Por Ricardo Ampudia, da Folhapress
SÃO PAULO – Uma série de startups está captando dinheiro para suprir a demanda mundial por carne, sem tirar o bife da mesa ou recorrer a alternativas vegetais. Em vez de criada no pasto, a carne cresce em laboratório, a partir de células-tronco. Saem os fazendeiros, entram os bioengenheiros.
A aposta é que na próxima década o consumidor deve procurar por alternativas mais sustentáveis e inovadoras. A tendência tem até nome: “neonívoros”, pessoas onívoras, com dieta baseada em carne criada em laboratório.
Segundo a Associação de Agricultura Celular (ACS), nos EUA, a produção industrial deve atingir larga escala e distribuição mundial a partir de 2025. Antes disso, prevê apenas pequenas experiências regionalizadas.
O diretor da ACS Kristopher Gasteratos faz uma futurologia ousada no manifesto da entidade, digno de ficção científica, para o que ele chama de “Renascença Neonívora”.
Segundo suas previsões, na década de 2020 a dieta baseada em carne de laboratório deve crescer em 10 a 20% ao ano e atingir até 70% do market share nos países pioneiros.
“O desenvolvimento da carne em larga escala, enfrenta os mesmos obstáculos que os carros autônomos: pesquisa e desenvolvimento, aceitação do consumidor e regulação. Acredito que o desenvolvimento, que está diretamente atrelado ao custo, deve ser um gargalo mais importante do que a regulamentação”, diz Gasteratos.
Tentando tomar a dianteira dessa revolução prometida, startups levantam fundos para conseguir escalar sua produção e sair na frente na corrida pelas prateleira do supermercado. O custo ainda é muito elevado e o preço final não dá chances de competir com a indústria da carne.

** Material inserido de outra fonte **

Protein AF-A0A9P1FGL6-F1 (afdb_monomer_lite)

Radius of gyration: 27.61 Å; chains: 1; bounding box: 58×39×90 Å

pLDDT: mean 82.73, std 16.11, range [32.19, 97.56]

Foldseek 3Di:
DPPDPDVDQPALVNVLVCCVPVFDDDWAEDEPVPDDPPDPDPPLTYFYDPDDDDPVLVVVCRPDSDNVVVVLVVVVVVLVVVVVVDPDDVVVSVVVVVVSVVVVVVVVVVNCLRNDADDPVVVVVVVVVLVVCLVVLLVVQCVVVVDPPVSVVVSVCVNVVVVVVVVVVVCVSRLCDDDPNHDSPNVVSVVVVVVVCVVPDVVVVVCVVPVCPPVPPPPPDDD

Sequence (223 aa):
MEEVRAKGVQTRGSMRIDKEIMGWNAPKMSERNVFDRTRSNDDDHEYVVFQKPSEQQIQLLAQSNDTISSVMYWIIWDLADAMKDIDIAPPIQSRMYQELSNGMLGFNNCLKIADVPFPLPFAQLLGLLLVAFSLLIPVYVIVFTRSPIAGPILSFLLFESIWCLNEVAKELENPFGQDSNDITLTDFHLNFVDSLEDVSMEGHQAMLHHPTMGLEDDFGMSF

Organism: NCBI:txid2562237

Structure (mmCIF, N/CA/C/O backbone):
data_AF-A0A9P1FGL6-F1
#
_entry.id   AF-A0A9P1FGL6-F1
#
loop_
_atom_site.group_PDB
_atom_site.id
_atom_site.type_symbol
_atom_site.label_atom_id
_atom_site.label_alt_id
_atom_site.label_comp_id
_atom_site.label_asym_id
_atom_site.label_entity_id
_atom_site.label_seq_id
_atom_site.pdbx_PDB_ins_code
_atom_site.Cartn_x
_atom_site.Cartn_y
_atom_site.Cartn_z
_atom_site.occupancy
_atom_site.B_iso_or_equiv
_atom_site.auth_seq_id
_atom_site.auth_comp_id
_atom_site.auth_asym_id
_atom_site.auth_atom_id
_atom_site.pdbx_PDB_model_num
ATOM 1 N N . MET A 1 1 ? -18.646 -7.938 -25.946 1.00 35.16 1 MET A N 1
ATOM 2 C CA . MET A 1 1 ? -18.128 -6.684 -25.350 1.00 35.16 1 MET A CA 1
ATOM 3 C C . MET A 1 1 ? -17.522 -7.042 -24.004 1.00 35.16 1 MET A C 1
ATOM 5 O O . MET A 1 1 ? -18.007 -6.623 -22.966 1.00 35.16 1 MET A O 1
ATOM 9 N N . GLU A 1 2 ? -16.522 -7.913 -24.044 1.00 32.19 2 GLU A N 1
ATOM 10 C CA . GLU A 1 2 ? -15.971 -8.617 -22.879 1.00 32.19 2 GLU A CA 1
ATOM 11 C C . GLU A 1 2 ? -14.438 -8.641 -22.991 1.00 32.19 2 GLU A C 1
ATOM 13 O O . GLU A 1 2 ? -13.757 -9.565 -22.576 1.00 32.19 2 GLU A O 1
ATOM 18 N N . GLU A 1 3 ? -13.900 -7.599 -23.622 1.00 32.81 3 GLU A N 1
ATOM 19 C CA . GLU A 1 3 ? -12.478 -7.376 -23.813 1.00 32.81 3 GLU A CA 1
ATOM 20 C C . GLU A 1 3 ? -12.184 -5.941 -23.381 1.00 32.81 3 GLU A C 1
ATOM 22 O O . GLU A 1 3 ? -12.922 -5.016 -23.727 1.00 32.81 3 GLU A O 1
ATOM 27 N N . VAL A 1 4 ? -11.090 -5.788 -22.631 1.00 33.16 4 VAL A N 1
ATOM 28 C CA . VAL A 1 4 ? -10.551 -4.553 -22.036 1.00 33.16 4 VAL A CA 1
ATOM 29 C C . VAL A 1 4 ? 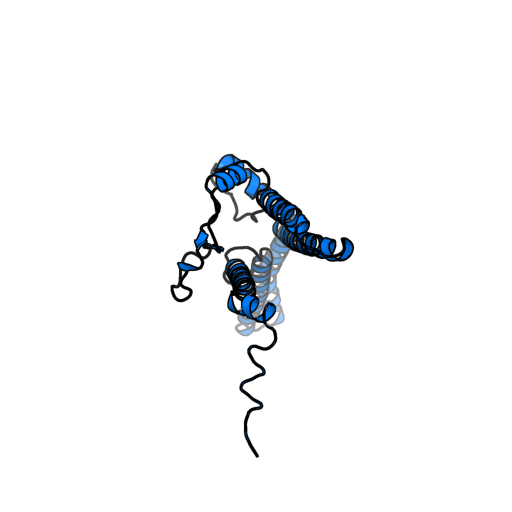-11.145 -4.136 -20.675 1.00 33.16 4 VAL A C 1
ATOM 31 O O . VAL A 1 4 ? -11.298 -2.952 -20.390 1.00 33.16 4 VAL A O 1
ATOM 34 N N . ARG A 1 5 ? -11.357 -5.076 -19.741 1.00 34.06 5 ARG A N 1
ATOM 35 C CA . ARG A 1 5 ? -11.050 -4.760 -18.331 1.00 34.06 5 ARG A CA 1
ATOM 36 C C . ARG A 1 5 ? -9.546 -4.988 -18.203 1.00 34.06 5 ARG A C 1
ATOM 38 O O . ARG A 1 5 ? -9.102 -6.099 -17.935 1.00 34.06 5 ARG A O 1
ATOM 45 N N . ALA A 1 6 ? -8.753 -3.960 -18.524 1.00 37.09 6 ALA A N 1
ATOM 46 C CA . ALA A 1 6 ? -7.348 -3.931 -18.125 1.00 37.09 6 ALA A CA 1
ATOM 47 C C . ALA A 1 6 ? -7.266 -4.330 -16.640 1.00 37.09 6 ALA A C 1
ATOM 49 O O . ALA A 1 6 ? -8.246 -4.123 -15.917 1.00 37.09 6 ALA A O 1
ATOM 50 N N . LYS A 1 7 ? -6.137 -4.890 -16.189 1.00 42.06 7 LYS A N 1
ATOM 51 C CA . LYS A 1 7 ? -5.768 -4.966 -14.764 1.00 42.06 7 LYS A CA 1
ATOM 52 C C . LYS A 1 7 ? -5.763 -3.538 -14.183 1.00 42.06 7 LYS A C 1
ATOM 54 O O . LYS A 1 7 ? -4.722 -2.922 -14.014 1.00 42.06 7 LYS A O 1
ATOM 59 N N . GLY A 1 8 ? -6.940 -2.947 -14.039 1.00 51.03 8 GLY A N 1
ATOM 60 C CA . GLY A 1 8 ? -7.155 -1.609 -13.546 1.00 51.03 8 GLY A CA 1
ATOM 61 C C . GLY A 1 8 ? -6.979 -1.676 -12.050 1.00 51.03 8 GLY A C 1
ATOM 62 O O . GLY A 1 8 ? -7.491 -2.599 -11.415 1.00 51.03 8 GLY A O 1
ATOM 63 N N . VAL A 1 9 ? -6.236 -0.713 -11.523 1.00 55.12 9 VAL A N 1
ATOM 64 C CA . VAL A 1 9 ? -6.036 -0.527 -10.091 1.00 55.12 9 VAL A CA 1
ATOM 65 C C . VAL A 1 9 ? -7.388 -0.659 -9.381 1.00 55.12 9 VAL A C 1
ATOM 67 O O . VAL A 1 9 ? -8.359 0.008 -9.755 1.00 55.12 9 VAL A O 1
ATOM 70 N N . GLN A 1 10 ? -7.480 -1.570 -8.407 1.00 62.66 10 GLN A N 1
ATOM 71 C CA . GLN A 1 10 ? -8.687 -1.754 -7.601 1.00 62.66 10 GLN A CA 1
ATOM 72 C C . GLN A 1 10 ? -8.855 -0.550 -6.674 1.00 62.66 10 GLN A C 1
ATOM 74 O O . GLN A 1 10 ? -8.435 -0.543 -5.523 1.00 62.66 10 GLN A O 1
ATOM 79 N N . THR A 1 11 ? -9.502 0.486 -7.188 1.00 71.69 11 THR A N 1
ATOM 80 C CA . THR A 1 11 ? -9.926 1.631 -6.386 1.00 71.69 11 THR A CA 1
ATOM 81 C C . THR A 1 11 ? -11.104 1.260 -5.481 1.00 71.69 11 THR A C 1
ATOM 83 O O . THR A 1 11 ? -11.901 0.358 -5.779 1.00 71.69 11 THR A O 1
ATOM 86 N N . ARG A 1 12 ? -11.313 2.023 -4.412 1.00 72.44 12 ARG A N 1
ATOM 87 C CA . ARG A 1 12 ? -12.496 1.943 -3.546 1.00 72.44 12 ARG A CA 1
ATOM 88 C C . ARG A 1 12 ? -13.796 2.125 -4.309 1.00 72.44 12 ARG A C 1
ATOM 90 O O . ARG A 1 12 ? -14.786 1.461 -4.009 1.00 72.44 12 ARG A O 1
ATOM 97 N N . GLY A 1 13 ? -13.787 2.999 -5.313 1.00 70.69 13 GLY A N 1
ATOM 98 C CA . GLY A 1 13 ? -14.921 3.191 -6.213 1.00 70.69 13 GLY A CA 1
ATOM 99 C C . GLY A 1 13 ? -15.253 1.913 -6.981 1.00 70.69 13 GLY A C 1
ATOM 100 O O . GLY A 1 13 ? -16.408 1.486 -6.982 1.00 70.69 13 GLY A O 1
ATOM 101 N N . SER A 1 14 ? -14.244 1.264 -7.572 1.00 69.62 14 SER A N 1
ATOM 102 C CA . SER A 1 14 ? -14.439 -0.011 -8.273 1.00 69.62 14 SER A CA 1
ATOM 103 C C . SER A 1 14 ? -14.857 -1.140 -7.337 1.00 69.62 14 SER A C 1
ATOM 105 O O . SER A 1 14 ? -15.769 -1.879 -7.686 1.00 69.62 14 SER A O 1
ATOM 107 N N . MET A 1 15 ? -14.298 -1.219 -6.124 1.00 70.19 15 MET A N 1
ATOM 108 C CA . MET A 1 15 ? -14.700 -2.223 -5.132 1.00 70.19 15 MET A CA 1
ATOM 109 C C . MET A 1 15 ? -16.164 -2.064 -4.704 1.00 70.19 15 MET A C 1
ATOM 111 O O . MET A 1 15 ? -16.858 -3.058 -4.500 1.00 70.19 15 MET A O 1
ATOM 115 N N . ARG A 1 16 ? -16.670 -0.827 -4.606 1.00 72.38 16 ARG A N 1
ATOM 116 C CA . ARG A 1 16 ? -18.090 -0.578 -4.316 1.00 72.38 16 ARG A CA 1
ATOM 117 C C . ARG A 1 16 ? -18.994 -1.043 -5.456 1.00 72.38 16 ARG A C 1
ATOM 119 O O . ARG A 1 16 ? -20.007 -1.681 -5.202 1.00 72.38 16 ARG A O 1
ATOM 126 N N . ILE A 1 17 ? -18.619 -0.745 -6.698 1.00 71.12 17 ILE A N 1
ATOM 127 C CA . ILE A 1 17 ? -19.377 -1.178 -7.879 1.00 71.12 17 ILE A CA 1
ATOM 128 C C . ILE A 1 17 ? -19.361 -2.708 -7.986 1.00 71.12 17 ILE A C 1
ATOM 130 O O . ILE A 1 17 ? -20.407 -3.317 -8.192 1.00 71.12 17 ILE A O 1
ATOM 134 N N . ASP A 1 18 ? -18.201 -3.337 -7.789 1.00 71.00 18 ASP A N 1
ATOM 135 C CA . ASP A 1 18 ? -18.081 -4.796 -7.782 1.00 71.00 18 ASP A CA 1
ATOM 136 C C . ASP A 1 18 ? -18.958 -5.405 -6.673 1.00 71.00 18 ASP A C 1
ATOM 138 O O . ASP A 1 18 ? -19.654 -6.385 -6.919 1.00 71.00 18 ASP A O 1
ATOM 142 N N . LYS A 1 19 ? -19.030 -4.780 -5.490 1.00 74.19 19 LYS A N 1
ATOM 143 C CA . LYS A 1 19 ? -19.936 -5.195 -4.406 1.00 74.19 19 LYS A CA 1
ATOM 144 C C . LYS A 1 19 ? -21.419 -5.096 -4.789 1.00 74.19 19 LYS A C 1
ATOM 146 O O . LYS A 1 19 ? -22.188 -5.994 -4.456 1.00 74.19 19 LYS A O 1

A holandesa Mosa Meat -derivada do projeto da Universidade de Maastricht que apresentou o primeiro hambúrguer de laboratório ao mundo- levantou €7,5 milhões (R$ 34 milhões) na sua série A, incluindo um aporte da maior processadora de carne da Suíça, a Bell Foods.
O primeiro hambúrguer da Mosa custou 200 mil euros, hoje, custa nove, ainda bem acima de um tradicional. A empresa espera produzir até dez quilos por semana em 2020, escalando para 50 kg em dois anos.

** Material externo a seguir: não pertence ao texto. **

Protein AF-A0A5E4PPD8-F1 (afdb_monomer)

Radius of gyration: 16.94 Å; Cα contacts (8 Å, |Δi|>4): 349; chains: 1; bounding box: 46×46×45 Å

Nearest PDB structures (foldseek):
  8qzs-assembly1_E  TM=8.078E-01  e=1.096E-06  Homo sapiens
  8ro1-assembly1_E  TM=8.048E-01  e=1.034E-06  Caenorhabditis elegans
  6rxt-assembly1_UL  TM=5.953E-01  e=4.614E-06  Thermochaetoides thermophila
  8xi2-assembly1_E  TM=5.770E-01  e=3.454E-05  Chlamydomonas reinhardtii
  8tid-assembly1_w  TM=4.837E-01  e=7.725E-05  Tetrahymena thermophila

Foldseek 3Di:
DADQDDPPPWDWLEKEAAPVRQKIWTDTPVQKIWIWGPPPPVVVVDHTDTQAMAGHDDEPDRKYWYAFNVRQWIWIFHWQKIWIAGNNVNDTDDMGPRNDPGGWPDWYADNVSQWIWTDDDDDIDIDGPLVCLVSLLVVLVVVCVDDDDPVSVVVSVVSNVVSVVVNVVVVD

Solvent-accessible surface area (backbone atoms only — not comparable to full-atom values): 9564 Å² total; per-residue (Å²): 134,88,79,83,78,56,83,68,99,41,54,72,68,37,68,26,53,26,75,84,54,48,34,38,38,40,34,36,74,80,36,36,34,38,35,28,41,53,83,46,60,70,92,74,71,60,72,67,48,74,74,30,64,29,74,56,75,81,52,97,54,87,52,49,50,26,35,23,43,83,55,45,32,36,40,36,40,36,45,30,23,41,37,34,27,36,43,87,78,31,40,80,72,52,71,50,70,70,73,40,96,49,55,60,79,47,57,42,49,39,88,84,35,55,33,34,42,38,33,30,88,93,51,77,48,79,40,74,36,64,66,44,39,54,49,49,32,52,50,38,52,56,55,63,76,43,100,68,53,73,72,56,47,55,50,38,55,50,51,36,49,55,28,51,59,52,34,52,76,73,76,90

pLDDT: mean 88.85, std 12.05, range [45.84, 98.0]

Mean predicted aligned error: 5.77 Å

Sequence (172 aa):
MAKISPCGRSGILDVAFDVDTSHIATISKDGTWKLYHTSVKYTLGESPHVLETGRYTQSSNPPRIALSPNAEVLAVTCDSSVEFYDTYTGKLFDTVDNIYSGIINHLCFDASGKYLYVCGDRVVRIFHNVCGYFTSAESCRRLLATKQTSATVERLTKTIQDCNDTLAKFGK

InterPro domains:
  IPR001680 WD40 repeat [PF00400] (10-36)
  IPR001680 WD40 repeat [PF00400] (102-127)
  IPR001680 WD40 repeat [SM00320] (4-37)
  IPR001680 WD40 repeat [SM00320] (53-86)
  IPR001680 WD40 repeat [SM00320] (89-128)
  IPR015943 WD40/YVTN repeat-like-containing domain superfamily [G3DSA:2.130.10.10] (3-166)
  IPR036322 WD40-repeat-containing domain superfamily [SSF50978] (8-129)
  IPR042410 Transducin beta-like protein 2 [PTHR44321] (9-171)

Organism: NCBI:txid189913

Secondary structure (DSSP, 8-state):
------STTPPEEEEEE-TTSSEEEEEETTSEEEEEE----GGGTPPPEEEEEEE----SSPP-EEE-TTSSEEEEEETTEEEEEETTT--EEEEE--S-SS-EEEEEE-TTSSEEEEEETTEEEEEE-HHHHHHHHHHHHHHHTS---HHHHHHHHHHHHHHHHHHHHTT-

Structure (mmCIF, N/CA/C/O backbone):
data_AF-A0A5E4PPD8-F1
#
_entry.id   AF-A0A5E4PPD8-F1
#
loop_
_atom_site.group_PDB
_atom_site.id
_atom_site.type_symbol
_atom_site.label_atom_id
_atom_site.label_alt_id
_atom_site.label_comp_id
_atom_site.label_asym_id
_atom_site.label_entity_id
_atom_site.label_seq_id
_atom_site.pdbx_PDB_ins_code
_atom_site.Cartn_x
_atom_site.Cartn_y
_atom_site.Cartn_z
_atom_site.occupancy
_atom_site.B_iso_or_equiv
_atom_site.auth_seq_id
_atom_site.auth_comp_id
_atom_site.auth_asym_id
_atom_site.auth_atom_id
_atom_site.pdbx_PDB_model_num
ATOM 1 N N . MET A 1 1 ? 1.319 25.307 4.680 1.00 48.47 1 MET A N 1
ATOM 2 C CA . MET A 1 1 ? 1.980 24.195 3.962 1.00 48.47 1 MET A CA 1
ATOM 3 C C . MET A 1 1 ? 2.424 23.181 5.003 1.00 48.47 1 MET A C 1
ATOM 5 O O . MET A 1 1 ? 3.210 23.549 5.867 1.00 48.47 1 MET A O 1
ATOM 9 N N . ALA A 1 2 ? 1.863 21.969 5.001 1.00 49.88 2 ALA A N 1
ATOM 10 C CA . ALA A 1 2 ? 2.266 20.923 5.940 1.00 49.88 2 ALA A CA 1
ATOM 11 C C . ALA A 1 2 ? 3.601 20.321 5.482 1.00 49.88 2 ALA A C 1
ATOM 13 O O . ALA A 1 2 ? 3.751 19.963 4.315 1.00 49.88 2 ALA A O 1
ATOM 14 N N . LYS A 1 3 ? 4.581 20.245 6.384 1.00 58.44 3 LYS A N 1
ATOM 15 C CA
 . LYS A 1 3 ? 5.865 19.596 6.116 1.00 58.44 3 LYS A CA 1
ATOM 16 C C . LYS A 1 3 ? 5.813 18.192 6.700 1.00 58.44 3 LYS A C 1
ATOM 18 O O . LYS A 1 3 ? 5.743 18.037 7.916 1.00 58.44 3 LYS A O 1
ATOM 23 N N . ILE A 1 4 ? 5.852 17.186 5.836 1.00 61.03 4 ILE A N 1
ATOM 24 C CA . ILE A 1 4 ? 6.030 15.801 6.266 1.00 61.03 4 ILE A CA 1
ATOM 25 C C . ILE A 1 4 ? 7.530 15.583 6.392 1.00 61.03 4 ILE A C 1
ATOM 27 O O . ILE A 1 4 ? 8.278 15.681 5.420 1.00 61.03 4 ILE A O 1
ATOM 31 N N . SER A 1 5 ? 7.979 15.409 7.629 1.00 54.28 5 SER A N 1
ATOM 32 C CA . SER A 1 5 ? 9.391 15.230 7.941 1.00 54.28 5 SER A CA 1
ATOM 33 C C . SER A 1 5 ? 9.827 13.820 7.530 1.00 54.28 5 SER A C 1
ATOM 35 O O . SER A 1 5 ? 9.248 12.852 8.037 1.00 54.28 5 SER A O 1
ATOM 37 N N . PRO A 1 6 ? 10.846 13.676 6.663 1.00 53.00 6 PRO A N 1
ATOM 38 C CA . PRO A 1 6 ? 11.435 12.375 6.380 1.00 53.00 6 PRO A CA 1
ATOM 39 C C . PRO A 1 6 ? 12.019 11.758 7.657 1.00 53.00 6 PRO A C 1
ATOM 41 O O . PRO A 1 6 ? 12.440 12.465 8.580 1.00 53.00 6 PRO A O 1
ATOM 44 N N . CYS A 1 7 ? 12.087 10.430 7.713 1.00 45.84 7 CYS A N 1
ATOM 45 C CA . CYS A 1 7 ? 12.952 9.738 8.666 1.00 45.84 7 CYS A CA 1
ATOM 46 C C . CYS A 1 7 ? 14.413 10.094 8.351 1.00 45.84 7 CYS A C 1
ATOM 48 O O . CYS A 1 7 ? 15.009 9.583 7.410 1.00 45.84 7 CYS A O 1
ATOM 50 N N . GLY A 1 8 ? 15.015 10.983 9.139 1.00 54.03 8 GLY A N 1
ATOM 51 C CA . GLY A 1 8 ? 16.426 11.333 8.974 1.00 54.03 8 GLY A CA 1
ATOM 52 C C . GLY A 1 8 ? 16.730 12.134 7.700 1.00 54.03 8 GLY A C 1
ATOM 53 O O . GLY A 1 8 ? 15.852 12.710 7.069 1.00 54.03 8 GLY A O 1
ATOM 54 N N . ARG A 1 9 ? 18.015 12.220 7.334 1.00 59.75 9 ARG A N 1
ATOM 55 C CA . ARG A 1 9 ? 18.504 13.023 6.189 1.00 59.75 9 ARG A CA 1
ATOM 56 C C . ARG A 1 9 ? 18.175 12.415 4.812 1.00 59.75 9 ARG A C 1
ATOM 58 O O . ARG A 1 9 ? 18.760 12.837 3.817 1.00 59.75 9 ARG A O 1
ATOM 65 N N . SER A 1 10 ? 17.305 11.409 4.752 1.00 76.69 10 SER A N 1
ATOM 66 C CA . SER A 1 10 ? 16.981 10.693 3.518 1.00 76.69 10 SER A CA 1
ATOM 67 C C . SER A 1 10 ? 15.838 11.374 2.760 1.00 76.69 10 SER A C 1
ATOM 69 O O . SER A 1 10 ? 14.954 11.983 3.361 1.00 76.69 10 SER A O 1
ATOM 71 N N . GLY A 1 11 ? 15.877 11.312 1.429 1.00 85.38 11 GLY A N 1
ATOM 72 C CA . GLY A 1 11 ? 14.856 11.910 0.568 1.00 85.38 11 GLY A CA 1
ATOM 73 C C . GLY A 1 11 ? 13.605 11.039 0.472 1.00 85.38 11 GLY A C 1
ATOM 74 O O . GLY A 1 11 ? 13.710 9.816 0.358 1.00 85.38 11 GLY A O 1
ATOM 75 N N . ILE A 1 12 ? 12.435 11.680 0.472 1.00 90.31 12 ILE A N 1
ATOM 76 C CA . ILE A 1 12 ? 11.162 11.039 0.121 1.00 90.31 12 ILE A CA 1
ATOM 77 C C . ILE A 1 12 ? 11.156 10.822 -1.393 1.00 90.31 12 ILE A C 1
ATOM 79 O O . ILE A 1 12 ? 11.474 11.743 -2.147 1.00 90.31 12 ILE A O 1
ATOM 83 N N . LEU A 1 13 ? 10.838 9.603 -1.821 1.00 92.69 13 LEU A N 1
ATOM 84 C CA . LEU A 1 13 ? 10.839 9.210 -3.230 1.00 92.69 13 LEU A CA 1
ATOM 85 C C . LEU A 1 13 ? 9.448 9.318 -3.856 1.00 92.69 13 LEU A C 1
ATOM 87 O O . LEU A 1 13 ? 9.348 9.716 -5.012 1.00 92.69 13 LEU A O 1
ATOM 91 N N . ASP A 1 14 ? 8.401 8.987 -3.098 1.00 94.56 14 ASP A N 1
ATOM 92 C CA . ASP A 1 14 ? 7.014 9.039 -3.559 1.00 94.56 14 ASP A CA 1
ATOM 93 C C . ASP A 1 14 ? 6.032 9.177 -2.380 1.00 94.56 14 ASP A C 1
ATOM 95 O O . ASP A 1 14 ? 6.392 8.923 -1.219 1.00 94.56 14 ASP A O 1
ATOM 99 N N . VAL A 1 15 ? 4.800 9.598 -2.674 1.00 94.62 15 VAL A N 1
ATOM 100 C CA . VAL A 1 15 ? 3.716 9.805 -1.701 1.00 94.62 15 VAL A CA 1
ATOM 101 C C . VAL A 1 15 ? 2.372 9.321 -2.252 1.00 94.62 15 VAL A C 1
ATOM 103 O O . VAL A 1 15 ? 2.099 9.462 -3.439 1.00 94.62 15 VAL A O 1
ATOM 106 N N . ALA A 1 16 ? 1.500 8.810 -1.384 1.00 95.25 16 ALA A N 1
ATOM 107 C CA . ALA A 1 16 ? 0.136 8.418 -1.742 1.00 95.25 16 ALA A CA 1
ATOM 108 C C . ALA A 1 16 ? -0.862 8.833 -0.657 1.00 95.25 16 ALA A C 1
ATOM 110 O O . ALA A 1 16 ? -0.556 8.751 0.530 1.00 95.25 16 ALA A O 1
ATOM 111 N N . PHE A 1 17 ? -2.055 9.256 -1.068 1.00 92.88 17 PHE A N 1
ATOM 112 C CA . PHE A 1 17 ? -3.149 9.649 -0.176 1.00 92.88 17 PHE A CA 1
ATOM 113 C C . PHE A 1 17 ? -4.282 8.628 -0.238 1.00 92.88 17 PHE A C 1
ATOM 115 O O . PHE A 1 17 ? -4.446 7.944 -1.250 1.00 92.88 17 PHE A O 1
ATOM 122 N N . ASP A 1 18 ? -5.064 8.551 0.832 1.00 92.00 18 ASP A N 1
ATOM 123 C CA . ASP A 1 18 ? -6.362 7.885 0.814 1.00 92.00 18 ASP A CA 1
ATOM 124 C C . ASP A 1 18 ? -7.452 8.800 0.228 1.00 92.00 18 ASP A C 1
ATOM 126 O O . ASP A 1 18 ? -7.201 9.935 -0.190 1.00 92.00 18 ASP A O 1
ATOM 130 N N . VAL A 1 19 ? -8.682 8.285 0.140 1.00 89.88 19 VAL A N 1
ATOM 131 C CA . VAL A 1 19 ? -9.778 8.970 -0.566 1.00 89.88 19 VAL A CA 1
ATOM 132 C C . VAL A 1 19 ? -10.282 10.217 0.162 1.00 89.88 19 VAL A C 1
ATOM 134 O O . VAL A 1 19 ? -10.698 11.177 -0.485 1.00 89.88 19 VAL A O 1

Outra holandesa no mercado, a Meatable também é pioneira e já levantou US$ 10 milhões (R$ 40,6 milhões) em investimentos para aprimorar seu processo de produção de carne, que não abate os animais.
A grande maioria da indústria produz filés de culturas de células obtidas do soro fetal bovino, um líquido extraído do coração de fetos de vacas abatidas ainda grávidas, uma prática sob fortes questionamentos éticos.
A Meatable diz ter desenvolvido uma técnica que usa células do cordão umbilical de bezerros, que seria descartado pela indústria, sem abater o bebê ou a mãe.
A empresa espera que os bifes cheguem aos restaurantes holandeses até 2022 e pretende também investir na produção de carne de porco, de olho no mercado chinês.
Pensando em um mercado ainda mais distante, Marte, a israelense Aleph Farms realizou em setembro um experimento na Estação Espacial Internacional, onde um bife foi impresso em 3D.
Fruto de uma parceria com uma empresa russa de bioimpressão, o filé espacial não foi consumido pelos cosmonautas, mas enviado de volta à Terra para análise.
“No espaço nós não temos 10 mil litros de água para produzir um quilo de carne. Esse experimento é um marco para atingirmos nossa visão de garantir segurança alimentar para as futuras gerações, ao mesmo tempo em que preservamos recursos”, disse o CEO da empresa Didier Toubia, em comunicado à imprensa.
A Aleph também cultiva células seguindo método não-fatal, coletando tecido por meio de uma biópsia.
O mercado de peixes também tem um plano B. A americana Finless captou US$ 3,5 milhões (R$ 14,3 milhões) para desenvolver uma alternativa à captura massiva de peixes no mar, um dos principais problemas ambientais do fim do século. A Finless também participou do experimento espacial com a Aleph.
Usando células-tronco do tecido muscular de peixe, uma cultura de células se transforma em filés de pescado.
Por ora, a empresa só conseguiu criar uma pasta de peixe, mas espera, em 15 anos, mitigar a demanda por atum azul, um dos peixes mais cobiçados na culinária oriental, com sushi de laboratório.